_TASK STATEMENT_
Range to output from the entries below: the line containing "ATOM 325 C CA" through the line containing "ATOM 332 O O". Set it down exactly, ends included, nothing else.

_GIVEN ENTRIES_
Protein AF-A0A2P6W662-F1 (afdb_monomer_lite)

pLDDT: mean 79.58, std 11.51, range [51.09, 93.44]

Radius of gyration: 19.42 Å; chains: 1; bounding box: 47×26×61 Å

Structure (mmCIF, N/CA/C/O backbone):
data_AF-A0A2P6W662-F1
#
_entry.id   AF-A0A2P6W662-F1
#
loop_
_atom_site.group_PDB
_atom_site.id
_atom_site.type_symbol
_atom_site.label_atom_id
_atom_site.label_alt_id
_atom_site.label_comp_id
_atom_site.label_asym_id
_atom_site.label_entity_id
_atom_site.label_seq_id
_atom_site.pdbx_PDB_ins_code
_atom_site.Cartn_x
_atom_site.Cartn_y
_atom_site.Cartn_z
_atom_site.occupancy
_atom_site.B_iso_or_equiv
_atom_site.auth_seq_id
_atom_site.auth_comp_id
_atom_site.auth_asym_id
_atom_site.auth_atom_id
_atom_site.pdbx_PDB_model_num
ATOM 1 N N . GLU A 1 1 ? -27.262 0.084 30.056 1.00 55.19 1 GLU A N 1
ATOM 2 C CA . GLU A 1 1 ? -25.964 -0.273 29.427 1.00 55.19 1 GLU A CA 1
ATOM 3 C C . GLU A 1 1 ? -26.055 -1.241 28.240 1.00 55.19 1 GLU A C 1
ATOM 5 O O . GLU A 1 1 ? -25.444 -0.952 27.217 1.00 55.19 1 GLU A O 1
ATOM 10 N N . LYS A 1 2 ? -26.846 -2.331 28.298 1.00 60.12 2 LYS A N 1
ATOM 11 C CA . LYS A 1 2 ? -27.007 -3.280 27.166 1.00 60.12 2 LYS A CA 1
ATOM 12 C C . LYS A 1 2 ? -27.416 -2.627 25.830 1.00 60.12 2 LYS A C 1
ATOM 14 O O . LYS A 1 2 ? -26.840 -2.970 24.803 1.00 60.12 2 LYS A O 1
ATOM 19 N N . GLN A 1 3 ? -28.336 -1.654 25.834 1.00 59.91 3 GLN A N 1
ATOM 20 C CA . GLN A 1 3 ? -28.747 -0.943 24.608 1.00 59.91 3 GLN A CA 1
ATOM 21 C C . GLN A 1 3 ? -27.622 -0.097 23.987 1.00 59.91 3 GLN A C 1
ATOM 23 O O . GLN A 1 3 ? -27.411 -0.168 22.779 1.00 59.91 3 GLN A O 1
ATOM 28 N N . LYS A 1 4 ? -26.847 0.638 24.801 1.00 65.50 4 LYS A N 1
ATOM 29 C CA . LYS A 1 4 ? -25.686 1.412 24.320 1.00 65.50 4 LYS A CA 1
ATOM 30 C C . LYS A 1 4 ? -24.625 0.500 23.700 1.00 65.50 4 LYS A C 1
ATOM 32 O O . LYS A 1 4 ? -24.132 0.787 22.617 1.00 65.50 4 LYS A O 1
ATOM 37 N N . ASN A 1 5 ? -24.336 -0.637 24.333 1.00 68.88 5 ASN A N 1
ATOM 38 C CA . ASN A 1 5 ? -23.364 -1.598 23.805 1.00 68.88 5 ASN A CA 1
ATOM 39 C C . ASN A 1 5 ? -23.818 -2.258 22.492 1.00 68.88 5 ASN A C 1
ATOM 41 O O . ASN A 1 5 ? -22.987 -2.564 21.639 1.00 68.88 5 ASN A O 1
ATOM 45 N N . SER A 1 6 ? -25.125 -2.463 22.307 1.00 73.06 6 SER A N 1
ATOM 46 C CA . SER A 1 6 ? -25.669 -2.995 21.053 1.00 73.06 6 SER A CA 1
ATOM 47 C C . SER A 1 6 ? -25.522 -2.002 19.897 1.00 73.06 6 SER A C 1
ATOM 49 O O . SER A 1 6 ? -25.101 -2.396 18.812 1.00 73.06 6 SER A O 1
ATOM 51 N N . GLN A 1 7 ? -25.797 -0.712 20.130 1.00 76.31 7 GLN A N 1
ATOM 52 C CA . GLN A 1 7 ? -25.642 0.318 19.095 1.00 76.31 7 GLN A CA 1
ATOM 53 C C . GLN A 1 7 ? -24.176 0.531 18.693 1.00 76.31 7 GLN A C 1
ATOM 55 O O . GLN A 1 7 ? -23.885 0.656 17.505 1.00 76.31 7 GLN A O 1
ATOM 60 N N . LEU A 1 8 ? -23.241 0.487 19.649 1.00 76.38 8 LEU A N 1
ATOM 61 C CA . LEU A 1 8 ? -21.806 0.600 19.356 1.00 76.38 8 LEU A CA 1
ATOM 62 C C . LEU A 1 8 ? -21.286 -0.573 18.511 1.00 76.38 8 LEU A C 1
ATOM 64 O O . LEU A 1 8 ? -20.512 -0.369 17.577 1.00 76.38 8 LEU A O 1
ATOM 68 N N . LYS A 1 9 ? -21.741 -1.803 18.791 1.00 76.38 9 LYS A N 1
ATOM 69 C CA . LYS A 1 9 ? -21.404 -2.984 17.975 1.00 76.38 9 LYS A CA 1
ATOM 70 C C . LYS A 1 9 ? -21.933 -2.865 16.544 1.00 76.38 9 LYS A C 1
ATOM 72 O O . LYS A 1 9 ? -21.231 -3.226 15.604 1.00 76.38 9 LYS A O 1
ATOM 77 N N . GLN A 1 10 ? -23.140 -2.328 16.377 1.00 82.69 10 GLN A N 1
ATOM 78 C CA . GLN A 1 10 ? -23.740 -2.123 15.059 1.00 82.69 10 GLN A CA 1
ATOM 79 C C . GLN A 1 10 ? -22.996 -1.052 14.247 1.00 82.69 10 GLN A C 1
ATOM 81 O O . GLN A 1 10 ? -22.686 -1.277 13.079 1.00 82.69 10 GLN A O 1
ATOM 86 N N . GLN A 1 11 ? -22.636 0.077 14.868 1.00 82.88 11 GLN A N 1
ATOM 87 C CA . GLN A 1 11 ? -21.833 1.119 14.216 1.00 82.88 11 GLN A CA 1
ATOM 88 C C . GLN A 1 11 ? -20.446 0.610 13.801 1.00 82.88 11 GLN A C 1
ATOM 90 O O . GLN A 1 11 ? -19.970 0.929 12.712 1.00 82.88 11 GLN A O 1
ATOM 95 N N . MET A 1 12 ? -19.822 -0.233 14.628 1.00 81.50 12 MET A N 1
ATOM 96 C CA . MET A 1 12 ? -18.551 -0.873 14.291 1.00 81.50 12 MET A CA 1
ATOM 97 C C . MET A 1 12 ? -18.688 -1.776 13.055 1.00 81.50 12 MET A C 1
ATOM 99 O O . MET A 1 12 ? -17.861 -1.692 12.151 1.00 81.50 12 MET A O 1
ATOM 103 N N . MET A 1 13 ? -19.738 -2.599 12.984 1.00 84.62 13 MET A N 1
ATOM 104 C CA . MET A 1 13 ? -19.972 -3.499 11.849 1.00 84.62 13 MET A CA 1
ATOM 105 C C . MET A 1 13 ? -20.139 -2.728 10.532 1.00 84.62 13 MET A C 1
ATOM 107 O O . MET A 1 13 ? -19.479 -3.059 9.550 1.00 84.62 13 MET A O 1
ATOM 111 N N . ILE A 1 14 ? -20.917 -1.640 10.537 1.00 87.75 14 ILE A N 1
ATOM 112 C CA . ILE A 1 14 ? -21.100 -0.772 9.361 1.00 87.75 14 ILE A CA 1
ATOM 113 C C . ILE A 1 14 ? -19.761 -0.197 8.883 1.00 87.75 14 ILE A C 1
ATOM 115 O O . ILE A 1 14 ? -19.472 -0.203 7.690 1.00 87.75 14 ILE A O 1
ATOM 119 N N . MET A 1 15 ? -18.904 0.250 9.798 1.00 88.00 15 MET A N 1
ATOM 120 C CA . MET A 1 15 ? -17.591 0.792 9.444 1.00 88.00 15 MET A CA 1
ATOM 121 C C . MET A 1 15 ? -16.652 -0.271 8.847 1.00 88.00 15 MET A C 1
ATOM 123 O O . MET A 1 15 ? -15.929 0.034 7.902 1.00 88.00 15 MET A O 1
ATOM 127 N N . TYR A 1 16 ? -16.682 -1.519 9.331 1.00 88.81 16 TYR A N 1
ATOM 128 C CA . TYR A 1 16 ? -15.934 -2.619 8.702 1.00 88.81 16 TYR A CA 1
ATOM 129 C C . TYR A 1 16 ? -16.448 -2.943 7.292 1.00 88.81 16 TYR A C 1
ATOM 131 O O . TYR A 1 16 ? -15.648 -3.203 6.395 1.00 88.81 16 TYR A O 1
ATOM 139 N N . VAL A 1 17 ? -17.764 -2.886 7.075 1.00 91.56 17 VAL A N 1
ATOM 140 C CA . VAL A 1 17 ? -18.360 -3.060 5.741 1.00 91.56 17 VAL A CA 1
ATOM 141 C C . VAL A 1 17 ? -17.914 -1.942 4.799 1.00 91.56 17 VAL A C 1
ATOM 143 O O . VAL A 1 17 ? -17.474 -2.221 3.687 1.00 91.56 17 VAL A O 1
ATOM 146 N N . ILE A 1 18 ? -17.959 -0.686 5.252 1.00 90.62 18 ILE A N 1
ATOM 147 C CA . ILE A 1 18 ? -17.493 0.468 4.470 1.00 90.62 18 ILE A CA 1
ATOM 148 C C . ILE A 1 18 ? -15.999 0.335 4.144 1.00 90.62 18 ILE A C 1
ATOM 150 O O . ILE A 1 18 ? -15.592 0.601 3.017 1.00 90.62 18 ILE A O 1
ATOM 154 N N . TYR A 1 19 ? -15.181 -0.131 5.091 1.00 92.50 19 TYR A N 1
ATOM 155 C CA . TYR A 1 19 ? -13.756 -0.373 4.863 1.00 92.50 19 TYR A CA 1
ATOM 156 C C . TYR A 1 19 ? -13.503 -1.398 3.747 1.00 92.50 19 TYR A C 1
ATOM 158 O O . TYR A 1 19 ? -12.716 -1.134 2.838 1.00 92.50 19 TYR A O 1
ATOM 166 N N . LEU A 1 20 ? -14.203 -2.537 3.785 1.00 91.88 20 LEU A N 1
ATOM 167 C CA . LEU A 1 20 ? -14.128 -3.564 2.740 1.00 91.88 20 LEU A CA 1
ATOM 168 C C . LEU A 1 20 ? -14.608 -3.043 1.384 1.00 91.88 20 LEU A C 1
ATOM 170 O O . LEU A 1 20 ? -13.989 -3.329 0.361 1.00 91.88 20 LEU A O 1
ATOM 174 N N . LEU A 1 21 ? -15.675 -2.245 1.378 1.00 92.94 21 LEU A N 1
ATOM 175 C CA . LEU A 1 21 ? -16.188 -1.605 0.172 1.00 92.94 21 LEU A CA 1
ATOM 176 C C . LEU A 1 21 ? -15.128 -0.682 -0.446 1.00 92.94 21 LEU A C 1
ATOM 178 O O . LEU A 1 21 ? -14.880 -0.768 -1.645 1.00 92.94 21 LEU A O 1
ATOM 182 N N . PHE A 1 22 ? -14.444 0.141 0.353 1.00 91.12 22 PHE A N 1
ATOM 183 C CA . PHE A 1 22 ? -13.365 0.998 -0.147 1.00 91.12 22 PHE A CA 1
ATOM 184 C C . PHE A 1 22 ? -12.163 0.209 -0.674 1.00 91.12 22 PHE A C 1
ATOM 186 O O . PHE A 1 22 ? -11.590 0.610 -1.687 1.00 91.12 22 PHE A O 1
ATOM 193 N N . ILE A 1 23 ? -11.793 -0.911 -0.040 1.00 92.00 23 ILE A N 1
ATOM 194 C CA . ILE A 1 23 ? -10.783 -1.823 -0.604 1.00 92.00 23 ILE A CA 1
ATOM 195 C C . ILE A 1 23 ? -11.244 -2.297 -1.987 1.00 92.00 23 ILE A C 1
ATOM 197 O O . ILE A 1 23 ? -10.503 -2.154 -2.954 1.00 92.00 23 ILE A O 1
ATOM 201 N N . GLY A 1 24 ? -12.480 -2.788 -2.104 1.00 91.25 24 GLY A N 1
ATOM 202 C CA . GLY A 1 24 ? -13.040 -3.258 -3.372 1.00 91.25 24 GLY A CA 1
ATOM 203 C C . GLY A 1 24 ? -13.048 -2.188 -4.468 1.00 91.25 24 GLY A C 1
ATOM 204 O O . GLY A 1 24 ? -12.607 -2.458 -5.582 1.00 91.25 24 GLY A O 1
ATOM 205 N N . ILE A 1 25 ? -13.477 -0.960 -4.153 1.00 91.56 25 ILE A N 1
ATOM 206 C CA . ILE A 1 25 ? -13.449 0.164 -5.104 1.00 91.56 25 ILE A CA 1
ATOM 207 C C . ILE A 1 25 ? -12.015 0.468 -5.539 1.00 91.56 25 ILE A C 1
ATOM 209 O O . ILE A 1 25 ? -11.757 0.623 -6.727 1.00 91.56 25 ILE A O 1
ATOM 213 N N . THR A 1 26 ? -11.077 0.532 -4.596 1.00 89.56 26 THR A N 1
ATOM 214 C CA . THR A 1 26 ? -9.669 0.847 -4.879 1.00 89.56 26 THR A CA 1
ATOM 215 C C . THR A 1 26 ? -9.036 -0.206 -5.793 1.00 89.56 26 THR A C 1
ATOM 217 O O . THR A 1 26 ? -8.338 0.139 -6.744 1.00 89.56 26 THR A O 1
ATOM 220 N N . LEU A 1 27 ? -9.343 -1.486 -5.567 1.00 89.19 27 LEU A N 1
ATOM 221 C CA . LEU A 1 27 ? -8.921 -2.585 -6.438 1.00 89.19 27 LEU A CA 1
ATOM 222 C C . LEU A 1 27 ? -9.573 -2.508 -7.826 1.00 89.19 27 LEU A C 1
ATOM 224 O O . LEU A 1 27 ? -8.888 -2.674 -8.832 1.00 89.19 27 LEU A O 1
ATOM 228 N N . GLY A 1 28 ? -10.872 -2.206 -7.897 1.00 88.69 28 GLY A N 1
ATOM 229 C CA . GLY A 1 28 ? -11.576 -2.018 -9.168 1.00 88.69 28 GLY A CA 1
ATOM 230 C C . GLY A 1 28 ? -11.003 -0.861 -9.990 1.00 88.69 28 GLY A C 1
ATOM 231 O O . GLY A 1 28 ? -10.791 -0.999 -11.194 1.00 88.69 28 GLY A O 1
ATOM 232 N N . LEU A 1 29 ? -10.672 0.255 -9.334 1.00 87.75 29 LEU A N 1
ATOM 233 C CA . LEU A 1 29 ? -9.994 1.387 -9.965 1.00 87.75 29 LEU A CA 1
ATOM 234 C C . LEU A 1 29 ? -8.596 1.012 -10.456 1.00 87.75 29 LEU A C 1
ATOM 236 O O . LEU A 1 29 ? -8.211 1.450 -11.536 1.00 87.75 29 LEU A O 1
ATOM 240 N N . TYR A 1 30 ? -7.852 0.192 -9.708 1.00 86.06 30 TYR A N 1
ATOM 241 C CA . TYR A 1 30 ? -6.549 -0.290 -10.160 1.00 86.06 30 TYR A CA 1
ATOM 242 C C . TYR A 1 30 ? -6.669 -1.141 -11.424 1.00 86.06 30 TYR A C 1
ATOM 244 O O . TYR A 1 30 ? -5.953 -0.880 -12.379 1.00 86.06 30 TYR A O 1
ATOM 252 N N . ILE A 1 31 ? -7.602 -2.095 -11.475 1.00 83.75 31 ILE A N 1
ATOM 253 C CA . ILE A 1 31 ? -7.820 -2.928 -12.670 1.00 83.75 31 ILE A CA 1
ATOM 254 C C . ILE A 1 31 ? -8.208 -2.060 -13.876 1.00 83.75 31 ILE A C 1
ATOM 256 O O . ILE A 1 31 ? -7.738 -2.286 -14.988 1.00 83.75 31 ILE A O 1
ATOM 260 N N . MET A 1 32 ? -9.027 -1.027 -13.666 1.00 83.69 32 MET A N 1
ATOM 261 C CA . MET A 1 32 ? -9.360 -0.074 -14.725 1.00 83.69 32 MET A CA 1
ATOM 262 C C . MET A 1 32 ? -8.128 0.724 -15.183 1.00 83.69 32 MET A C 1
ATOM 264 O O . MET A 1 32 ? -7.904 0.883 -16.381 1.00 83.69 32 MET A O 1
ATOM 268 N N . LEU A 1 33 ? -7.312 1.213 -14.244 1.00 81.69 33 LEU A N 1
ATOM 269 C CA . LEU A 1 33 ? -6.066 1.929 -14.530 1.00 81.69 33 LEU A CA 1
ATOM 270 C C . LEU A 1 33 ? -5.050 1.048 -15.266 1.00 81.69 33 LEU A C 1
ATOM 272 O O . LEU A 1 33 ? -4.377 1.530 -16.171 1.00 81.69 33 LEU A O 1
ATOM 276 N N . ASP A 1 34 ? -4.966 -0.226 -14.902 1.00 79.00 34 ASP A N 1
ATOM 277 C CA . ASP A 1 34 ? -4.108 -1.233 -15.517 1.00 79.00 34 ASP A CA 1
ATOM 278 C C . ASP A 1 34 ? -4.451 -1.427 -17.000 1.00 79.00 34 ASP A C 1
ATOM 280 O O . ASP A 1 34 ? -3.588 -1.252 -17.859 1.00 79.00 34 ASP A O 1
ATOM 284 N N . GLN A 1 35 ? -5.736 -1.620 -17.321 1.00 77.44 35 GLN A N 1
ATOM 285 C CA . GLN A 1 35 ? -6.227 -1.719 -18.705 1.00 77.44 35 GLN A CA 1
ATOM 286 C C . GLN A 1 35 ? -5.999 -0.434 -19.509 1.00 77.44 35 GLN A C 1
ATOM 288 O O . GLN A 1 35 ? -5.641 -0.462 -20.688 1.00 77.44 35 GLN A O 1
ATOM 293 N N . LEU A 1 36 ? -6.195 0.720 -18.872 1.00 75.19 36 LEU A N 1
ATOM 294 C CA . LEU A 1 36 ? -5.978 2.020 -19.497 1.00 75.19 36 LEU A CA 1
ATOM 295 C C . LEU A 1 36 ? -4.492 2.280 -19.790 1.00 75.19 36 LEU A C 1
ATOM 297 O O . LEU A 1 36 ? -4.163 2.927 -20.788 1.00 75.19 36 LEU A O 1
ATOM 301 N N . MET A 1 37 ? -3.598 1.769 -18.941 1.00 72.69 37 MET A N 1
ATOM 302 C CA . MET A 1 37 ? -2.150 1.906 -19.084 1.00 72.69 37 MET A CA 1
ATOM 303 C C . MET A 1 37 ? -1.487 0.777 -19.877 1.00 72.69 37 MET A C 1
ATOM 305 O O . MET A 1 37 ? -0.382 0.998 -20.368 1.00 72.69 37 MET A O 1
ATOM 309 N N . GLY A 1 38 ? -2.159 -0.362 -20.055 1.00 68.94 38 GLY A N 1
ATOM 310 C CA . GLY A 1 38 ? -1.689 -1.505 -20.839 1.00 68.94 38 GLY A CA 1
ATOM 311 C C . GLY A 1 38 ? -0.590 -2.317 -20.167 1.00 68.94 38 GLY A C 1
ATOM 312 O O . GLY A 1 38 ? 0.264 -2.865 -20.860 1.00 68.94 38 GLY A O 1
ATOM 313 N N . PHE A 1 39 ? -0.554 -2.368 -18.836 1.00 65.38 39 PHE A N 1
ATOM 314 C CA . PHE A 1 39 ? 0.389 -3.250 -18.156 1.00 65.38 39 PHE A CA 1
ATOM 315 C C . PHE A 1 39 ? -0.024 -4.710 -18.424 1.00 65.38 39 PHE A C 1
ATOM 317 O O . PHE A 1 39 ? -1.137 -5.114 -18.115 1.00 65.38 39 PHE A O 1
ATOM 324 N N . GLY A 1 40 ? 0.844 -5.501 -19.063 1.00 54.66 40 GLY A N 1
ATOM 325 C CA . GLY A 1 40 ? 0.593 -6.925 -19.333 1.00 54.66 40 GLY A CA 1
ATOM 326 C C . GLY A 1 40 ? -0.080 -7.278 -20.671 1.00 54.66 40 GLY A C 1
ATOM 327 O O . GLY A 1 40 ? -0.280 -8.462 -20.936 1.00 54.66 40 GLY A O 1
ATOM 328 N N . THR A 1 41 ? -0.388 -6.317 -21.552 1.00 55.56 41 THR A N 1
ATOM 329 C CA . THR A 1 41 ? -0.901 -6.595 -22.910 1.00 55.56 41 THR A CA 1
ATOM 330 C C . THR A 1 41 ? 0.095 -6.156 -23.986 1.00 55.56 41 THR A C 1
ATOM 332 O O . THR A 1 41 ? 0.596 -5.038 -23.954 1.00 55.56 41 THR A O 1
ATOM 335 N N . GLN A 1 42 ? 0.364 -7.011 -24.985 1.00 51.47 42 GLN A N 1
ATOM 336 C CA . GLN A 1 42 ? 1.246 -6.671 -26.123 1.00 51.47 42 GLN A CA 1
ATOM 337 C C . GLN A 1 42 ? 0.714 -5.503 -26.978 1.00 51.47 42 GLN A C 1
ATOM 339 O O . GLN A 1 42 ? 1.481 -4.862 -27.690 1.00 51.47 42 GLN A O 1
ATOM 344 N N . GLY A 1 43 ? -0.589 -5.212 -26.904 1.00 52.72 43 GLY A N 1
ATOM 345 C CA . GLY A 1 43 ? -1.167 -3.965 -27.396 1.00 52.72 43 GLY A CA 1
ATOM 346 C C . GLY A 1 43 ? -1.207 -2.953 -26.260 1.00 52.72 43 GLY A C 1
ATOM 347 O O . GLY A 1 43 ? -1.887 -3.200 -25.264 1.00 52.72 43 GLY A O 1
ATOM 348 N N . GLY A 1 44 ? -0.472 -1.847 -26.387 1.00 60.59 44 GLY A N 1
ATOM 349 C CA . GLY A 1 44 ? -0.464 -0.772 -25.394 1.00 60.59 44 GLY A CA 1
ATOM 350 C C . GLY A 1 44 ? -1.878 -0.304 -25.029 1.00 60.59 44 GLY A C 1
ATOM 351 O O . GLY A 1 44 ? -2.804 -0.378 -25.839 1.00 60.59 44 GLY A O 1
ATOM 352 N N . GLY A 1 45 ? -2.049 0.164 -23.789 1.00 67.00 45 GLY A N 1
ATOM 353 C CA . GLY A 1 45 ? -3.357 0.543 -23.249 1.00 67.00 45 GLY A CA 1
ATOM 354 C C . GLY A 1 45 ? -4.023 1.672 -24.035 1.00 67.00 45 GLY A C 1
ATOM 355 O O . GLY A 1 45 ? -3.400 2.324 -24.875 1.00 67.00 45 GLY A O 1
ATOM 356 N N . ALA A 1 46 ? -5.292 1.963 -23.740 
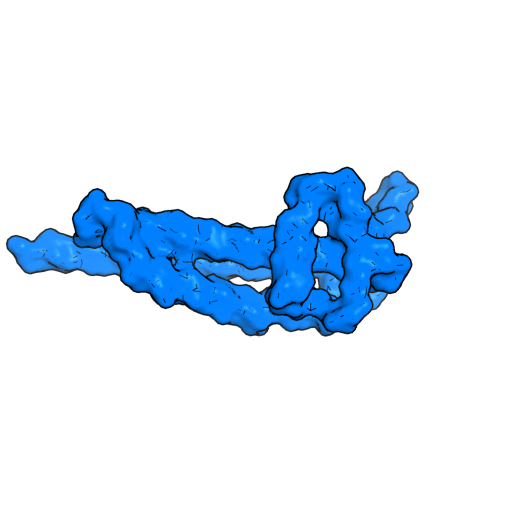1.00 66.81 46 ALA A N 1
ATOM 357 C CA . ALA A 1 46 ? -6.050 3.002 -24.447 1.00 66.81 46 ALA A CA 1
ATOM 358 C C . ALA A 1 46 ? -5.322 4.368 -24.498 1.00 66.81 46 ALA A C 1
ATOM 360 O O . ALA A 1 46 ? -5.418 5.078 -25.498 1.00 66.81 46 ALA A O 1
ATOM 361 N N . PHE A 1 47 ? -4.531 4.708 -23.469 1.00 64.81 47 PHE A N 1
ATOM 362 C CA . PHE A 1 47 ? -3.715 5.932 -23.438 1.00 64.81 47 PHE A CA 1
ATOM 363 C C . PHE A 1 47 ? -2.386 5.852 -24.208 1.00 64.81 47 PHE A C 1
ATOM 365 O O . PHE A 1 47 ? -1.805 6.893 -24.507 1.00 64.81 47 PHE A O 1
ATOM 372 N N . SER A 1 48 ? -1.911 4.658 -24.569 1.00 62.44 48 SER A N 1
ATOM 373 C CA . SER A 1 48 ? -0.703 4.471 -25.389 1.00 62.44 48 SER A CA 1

_YOUR SOLUTION_
ATOM 325 C CA . GLY A 1 40 ? 0.593 -6.925 -19.333 1.00 54.66 40 GLY A CA 1
ATOM 326 C C . GLY A 1 40 ? -0.080 -7.278 -20.671 1.00 54.66 40 GLY A C 1
ATOM 327 O O . GLY A 1 40 ? -0.280 -8.462 -20.936 1.00 54.66 40 GLY A O 1
ATOM 328 N N . THR A 1 41 ? -0.388 -6.317 -21.552 1.00 55.56 41 THR A N 1
ATOM 329 C CA . THR A 1 41 ? -0.901 -6.595 -22.910 1.00 55.56 41 THR A CA 1
ATOM 330 C C . THR A 1 41 ? 0.095 -6.156 -23.986 1.00 55.56 41 THR A C 1
ATOM 332 O O . THR A 1 41 ? 0.596 -5.038 -23.954 1.00 55.56 41 THR A O 1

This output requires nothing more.